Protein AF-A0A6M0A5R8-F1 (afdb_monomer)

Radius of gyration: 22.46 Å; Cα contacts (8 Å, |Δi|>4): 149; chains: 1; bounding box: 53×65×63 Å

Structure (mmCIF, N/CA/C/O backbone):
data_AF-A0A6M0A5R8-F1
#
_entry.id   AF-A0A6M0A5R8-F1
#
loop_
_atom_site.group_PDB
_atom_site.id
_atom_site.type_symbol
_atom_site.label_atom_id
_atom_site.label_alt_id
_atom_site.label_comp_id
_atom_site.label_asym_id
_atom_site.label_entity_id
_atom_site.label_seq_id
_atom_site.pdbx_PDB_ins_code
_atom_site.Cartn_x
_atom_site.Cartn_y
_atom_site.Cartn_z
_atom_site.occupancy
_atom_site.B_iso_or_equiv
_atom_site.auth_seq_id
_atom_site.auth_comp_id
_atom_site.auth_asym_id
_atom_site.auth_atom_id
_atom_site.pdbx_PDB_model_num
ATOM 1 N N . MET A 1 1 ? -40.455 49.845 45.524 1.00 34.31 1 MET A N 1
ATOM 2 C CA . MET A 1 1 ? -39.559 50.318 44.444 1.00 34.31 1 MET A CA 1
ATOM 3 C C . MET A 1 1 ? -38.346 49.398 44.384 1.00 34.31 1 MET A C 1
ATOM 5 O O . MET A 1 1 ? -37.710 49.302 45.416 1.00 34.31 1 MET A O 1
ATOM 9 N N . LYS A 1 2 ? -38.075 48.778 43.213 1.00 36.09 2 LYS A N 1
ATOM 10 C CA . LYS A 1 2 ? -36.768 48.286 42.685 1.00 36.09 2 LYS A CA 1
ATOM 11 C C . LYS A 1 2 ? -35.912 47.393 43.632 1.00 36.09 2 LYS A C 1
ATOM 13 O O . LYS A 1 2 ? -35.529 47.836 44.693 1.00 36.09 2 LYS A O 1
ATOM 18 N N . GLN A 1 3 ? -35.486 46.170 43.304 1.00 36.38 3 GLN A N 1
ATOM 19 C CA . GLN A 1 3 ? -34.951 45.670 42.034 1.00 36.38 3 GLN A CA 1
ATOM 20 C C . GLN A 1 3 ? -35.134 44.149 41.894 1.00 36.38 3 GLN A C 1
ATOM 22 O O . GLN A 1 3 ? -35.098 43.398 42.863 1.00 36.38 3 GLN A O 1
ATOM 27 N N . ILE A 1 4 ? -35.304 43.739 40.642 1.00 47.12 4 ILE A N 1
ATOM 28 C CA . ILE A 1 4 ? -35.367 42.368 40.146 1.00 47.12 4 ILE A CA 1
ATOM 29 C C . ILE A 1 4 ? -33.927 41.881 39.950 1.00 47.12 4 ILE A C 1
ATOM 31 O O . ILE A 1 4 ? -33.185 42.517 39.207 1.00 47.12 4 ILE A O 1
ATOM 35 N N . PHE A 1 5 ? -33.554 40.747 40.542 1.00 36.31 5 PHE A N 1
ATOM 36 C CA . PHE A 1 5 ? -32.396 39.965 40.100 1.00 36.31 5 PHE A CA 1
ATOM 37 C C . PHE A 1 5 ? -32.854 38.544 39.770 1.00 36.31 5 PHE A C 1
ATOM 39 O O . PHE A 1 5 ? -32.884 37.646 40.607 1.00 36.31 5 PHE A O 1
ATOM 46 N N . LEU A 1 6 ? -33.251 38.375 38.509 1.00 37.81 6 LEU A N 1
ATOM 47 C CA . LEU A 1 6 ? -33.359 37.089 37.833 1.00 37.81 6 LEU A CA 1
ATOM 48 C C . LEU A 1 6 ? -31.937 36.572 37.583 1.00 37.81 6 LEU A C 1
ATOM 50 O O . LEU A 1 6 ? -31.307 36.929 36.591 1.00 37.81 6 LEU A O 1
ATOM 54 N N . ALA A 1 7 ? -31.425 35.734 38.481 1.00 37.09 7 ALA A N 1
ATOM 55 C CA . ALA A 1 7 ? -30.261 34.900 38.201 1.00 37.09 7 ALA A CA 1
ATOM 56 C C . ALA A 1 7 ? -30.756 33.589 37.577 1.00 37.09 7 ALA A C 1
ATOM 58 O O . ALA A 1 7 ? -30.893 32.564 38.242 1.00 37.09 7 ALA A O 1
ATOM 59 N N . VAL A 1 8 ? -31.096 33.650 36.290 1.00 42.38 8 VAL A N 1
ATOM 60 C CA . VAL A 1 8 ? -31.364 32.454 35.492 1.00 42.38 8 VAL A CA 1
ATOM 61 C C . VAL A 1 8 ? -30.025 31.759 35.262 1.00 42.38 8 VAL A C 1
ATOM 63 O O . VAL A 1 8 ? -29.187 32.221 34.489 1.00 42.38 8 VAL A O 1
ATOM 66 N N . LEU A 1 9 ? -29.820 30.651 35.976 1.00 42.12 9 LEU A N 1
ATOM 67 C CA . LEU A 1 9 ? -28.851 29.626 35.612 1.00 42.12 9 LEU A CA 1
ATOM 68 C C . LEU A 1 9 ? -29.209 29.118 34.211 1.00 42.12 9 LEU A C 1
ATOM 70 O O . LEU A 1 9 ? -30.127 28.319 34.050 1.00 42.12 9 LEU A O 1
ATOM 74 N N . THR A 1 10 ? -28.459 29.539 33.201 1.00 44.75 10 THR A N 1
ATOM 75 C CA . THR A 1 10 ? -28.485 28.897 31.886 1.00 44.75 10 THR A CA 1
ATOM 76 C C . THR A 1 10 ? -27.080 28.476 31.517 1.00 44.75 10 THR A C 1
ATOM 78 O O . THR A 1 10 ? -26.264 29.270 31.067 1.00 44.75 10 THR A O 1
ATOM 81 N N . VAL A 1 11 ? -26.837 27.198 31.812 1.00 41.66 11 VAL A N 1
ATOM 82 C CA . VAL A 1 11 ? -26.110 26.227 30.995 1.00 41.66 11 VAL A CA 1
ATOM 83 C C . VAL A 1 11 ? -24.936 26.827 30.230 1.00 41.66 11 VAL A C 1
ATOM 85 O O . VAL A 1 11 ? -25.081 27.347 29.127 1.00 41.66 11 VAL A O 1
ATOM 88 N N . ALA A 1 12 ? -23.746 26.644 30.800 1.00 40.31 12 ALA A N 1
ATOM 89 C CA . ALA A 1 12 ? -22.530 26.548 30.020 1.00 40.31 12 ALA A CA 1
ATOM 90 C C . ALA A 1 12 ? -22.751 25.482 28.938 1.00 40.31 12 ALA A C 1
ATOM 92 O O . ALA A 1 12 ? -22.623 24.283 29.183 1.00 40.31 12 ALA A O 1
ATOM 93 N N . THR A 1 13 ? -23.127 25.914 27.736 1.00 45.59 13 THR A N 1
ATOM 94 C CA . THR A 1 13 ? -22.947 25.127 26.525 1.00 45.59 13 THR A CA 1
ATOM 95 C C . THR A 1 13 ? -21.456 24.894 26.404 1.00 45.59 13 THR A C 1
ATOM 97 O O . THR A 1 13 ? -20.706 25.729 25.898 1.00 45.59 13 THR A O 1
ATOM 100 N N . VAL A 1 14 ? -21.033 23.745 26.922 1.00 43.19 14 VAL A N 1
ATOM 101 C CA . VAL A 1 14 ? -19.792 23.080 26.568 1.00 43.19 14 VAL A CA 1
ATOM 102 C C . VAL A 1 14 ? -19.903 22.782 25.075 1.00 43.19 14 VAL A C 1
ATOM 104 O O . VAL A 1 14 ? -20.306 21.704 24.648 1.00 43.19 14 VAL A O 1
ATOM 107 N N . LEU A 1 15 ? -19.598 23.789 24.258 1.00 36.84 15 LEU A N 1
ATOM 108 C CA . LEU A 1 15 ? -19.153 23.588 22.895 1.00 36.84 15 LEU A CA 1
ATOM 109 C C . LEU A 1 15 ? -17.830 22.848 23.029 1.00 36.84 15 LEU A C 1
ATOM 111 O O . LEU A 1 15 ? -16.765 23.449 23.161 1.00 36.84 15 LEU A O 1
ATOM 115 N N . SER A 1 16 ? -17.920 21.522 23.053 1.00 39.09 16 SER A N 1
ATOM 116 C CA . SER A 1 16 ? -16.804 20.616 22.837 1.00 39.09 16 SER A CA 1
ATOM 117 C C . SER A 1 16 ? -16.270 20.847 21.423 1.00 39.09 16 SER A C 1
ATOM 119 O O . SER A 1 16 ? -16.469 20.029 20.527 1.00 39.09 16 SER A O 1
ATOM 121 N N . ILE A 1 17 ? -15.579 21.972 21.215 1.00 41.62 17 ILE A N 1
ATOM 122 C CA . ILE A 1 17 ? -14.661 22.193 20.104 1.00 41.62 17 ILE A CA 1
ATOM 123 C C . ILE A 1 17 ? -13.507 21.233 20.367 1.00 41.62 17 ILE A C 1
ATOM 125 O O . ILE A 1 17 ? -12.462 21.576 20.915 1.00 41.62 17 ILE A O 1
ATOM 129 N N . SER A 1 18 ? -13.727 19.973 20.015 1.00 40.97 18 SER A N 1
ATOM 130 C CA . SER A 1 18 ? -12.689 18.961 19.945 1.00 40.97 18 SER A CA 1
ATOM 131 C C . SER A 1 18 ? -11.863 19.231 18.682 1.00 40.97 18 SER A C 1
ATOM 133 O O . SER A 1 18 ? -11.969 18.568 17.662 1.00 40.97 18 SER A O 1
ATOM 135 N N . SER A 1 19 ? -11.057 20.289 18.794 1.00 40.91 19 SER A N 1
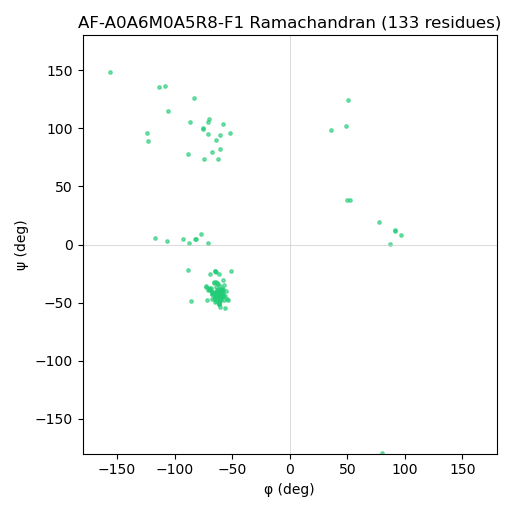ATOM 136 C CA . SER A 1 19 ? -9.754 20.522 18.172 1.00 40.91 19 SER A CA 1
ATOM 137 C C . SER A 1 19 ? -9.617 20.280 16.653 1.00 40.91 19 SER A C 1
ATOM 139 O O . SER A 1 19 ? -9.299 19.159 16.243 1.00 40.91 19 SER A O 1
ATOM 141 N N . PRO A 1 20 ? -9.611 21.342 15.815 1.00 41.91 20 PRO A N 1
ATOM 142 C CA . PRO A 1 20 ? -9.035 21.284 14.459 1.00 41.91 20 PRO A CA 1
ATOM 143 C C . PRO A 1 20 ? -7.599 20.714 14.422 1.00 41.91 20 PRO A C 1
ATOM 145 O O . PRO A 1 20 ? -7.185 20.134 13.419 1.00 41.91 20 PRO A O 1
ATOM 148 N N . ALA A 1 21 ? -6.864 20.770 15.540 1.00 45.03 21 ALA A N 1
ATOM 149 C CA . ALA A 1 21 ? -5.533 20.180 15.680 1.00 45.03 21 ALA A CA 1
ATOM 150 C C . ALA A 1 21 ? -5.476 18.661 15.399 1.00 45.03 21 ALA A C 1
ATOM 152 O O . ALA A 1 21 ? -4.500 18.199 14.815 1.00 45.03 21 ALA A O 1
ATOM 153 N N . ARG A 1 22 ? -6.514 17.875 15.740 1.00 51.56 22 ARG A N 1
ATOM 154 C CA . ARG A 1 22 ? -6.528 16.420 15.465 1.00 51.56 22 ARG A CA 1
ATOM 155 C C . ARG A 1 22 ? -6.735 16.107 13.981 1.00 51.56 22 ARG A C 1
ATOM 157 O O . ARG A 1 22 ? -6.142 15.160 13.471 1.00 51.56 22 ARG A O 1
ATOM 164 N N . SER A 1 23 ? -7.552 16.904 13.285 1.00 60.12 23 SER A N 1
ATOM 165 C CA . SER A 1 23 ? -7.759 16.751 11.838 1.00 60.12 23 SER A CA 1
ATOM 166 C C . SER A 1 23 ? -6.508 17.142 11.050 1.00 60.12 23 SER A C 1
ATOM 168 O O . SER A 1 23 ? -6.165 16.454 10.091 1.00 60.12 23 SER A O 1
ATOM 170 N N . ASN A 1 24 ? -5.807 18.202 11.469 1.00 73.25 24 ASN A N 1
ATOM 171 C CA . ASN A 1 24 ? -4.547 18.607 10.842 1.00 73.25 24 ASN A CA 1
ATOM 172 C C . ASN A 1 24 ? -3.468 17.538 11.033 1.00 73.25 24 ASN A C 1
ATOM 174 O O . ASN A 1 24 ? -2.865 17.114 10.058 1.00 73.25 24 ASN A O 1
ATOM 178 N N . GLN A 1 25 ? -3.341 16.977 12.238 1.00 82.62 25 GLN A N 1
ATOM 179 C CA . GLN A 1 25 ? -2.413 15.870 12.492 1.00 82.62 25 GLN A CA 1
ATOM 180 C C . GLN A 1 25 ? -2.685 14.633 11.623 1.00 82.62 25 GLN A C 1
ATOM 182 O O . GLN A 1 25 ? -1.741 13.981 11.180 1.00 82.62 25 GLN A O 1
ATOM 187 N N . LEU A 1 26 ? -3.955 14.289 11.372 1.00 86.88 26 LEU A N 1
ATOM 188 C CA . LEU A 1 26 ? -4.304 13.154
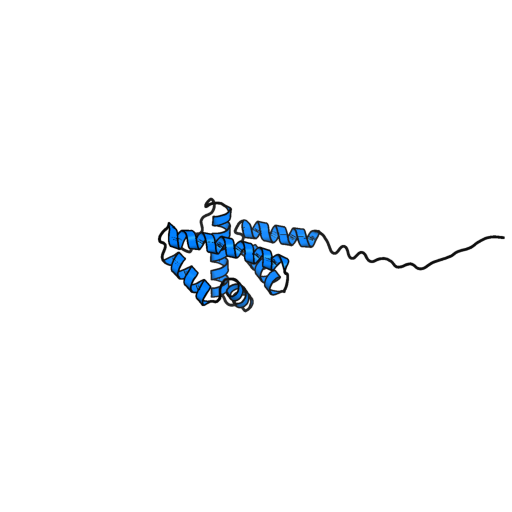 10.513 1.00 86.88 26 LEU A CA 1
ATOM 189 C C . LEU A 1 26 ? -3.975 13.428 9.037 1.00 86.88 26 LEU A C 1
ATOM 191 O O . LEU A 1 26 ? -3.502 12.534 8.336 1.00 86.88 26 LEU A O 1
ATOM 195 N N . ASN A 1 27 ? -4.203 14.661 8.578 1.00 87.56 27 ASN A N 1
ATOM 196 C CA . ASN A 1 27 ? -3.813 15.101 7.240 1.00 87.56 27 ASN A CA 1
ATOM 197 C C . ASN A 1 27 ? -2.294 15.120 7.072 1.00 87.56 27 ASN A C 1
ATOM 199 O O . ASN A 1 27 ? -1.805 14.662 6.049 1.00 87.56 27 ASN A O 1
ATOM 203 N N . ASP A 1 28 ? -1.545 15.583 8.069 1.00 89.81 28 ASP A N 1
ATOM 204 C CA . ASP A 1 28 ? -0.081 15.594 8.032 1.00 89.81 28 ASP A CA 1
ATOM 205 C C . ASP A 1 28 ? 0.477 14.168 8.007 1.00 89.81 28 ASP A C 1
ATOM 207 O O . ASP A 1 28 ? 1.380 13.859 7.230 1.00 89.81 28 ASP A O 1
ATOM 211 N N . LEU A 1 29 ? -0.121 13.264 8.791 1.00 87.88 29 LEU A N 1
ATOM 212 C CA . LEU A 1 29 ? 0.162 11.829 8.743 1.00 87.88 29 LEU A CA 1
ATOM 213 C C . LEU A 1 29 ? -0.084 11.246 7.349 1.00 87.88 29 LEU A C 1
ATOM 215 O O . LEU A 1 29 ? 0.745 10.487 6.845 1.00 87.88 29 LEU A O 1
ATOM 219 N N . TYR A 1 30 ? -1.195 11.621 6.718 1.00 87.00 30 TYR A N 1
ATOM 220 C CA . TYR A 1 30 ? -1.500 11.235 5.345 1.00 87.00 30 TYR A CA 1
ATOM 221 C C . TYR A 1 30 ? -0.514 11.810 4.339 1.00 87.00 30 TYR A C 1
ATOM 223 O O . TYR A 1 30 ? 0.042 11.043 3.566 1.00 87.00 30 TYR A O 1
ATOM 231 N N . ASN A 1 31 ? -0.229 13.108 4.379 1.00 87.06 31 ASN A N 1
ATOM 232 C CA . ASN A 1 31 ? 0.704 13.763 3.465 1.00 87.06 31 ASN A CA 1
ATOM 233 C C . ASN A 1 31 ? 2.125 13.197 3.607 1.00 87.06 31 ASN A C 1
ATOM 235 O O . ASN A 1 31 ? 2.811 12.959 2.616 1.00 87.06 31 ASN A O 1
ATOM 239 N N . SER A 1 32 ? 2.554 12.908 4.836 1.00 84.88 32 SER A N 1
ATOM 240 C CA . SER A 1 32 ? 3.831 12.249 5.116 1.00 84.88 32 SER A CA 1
────────
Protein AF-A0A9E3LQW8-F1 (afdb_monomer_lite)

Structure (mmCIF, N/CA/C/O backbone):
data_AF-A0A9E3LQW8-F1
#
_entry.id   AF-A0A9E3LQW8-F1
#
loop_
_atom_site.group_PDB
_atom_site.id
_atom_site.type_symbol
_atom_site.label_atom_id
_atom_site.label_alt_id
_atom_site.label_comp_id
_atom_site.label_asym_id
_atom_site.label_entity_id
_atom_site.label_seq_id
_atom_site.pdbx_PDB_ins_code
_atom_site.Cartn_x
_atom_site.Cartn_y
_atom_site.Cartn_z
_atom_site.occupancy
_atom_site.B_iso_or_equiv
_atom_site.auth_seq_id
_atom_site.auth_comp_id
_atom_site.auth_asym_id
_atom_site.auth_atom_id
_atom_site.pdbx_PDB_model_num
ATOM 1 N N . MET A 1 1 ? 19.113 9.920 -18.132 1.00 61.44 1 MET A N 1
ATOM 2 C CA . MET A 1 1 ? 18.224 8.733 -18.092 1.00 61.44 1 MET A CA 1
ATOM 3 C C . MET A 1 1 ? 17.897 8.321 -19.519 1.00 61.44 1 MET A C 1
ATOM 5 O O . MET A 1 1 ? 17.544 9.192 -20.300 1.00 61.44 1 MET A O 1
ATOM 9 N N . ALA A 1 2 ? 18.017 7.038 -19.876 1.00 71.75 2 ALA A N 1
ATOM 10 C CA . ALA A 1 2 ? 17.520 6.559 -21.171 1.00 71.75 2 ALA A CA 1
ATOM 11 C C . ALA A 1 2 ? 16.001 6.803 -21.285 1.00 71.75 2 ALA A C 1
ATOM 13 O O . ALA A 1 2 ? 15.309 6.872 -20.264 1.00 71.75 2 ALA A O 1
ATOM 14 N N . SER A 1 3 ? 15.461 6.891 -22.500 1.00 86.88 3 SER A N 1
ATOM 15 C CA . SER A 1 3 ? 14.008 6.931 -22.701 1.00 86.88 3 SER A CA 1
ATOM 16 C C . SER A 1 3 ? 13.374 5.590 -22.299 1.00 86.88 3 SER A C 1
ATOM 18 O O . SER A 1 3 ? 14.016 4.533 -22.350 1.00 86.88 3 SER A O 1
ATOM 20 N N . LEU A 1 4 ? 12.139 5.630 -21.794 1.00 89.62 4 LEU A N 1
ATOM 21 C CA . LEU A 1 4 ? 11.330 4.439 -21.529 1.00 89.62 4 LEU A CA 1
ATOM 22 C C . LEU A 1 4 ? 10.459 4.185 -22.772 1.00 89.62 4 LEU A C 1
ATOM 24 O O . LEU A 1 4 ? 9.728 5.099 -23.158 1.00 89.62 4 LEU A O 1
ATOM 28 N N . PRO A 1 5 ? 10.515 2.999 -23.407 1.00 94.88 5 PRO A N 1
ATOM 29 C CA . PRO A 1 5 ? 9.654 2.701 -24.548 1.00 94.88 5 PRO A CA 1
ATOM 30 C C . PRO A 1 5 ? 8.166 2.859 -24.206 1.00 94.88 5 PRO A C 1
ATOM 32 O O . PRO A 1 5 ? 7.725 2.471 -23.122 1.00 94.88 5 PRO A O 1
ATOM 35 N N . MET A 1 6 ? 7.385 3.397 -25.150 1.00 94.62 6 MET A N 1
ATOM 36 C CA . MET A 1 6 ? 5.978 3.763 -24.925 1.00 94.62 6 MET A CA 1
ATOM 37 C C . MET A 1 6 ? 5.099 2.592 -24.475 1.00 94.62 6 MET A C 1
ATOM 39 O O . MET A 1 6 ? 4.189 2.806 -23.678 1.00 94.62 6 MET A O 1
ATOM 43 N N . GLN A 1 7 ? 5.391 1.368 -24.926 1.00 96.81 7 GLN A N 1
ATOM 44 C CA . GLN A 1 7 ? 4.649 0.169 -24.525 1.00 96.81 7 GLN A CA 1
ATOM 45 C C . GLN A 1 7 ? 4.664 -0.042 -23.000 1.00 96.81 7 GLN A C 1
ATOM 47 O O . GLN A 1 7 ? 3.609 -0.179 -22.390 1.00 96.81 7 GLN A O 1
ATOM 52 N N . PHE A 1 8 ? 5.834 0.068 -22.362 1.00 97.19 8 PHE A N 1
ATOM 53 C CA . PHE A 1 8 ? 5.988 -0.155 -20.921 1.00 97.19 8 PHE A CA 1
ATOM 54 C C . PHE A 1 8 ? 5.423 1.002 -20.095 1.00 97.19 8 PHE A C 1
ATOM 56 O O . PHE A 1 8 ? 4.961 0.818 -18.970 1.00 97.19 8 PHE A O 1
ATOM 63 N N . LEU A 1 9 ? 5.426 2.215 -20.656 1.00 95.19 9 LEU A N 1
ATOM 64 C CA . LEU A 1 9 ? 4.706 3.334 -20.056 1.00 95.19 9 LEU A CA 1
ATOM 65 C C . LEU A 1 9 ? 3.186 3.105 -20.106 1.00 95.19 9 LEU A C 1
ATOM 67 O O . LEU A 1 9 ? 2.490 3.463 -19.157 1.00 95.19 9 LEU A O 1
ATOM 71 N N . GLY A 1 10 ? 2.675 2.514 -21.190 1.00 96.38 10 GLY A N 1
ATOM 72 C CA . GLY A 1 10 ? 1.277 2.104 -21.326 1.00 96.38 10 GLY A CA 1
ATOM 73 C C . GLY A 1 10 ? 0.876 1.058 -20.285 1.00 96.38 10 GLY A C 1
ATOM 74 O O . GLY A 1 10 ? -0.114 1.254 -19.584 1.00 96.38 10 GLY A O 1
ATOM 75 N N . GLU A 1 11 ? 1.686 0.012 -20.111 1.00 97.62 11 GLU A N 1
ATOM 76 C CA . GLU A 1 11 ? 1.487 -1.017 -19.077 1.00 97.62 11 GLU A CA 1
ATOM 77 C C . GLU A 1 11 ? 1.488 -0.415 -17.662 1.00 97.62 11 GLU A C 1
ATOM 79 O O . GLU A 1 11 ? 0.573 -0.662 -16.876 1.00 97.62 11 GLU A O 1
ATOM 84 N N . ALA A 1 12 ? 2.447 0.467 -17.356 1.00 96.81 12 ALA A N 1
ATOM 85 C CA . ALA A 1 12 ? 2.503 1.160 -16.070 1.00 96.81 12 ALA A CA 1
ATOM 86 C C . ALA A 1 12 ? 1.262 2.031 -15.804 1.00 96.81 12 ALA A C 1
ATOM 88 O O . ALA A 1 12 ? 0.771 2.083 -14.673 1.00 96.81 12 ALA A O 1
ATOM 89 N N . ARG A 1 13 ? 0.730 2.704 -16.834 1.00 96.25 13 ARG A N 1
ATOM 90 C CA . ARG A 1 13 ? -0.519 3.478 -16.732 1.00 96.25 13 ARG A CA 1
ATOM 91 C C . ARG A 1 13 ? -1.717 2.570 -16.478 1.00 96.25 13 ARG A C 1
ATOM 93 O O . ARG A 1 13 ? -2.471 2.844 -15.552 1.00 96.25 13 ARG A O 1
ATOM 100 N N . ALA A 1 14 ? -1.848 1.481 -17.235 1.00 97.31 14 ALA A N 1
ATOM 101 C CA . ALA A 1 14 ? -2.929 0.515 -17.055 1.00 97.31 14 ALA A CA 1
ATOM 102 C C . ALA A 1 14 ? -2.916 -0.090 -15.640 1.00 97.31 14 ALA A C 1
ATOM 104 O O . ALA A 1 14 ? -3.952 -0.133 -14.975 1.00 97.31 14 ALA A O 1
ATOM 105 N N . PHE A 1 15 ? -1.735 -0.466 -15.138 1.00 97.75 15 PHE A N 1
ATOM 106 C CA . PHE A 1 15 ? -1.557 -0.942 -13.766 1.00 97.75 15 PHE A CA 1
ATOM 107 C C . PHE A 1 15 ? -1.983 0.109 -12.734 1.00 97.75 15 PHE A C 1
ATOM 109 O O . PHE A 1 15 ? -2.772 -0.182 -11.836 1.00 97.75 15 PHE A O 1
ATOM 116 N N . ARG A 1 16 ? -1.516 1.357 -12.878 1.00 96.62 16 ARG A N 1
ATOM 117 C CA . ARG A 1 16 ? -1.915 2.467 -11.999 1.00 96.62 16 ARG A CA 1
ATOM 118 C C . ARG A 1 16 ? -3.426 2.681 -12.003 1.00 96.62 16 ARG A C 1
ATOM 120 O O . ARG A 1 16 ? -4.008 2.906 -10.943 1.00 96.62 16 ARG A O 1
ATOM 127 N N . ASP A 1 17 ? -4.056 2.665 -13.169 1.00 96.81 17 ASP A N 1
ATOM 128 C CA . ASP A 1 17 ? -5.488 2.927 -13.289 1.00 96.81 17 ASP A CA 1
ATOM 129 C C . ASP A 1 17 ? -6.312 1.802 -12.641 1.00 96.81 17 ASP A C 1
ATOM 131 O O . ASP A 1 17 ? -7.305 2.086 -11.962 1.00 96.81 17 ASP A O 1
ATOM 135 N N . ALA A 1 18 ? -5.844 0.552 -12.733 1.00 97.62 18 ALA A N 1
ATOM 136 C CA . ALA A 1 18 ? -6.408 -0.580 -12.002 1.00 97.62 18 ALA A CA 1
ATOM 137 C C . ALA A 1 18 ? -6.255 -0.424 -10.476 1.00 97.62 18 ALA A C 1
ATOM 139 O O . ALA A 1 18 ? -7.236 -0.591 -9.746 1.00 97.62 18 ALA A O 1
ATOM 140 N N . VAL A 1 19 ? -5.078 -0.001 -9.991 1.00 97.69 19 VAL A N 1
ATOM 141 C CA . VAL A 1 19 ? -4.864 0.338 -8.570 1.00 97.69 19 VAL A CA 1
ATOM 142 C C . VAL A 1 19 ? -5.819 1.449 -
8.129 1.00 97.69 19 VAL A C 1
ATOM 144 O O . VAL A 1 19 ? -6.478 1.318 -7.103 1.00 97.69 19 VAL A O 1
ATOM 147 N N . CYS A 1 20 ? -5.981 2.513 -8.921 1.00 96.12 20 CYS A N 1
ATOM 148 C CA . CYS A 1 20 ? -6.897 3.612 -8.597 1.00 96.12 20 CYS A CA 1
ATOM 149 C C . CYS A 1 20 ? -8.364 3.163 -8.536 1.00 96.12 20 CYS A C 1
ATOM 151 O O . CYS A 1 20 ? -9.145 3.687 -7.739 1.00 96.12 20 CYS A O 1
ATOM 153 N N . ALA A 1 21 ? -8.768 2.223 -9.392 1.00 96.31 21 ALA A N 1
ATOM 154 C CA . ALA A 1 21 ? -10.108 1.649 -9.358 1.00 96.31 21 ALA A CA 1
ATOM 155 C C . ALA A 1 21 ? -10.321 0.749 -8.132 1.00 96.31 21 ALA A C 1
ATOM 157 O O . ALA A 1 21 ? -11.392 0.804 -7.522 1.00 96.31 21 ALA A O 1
────────
ASSIGNED TASK: Look through the entries for lines containing the word "Protein" and return each one.

YOUR SOLUTION:
Protein AF-A0A6M0A5R8-F1 (afdb_monomer)
Protein AF-A0A9E3LQW8-F1 (afdb_monomer_lite)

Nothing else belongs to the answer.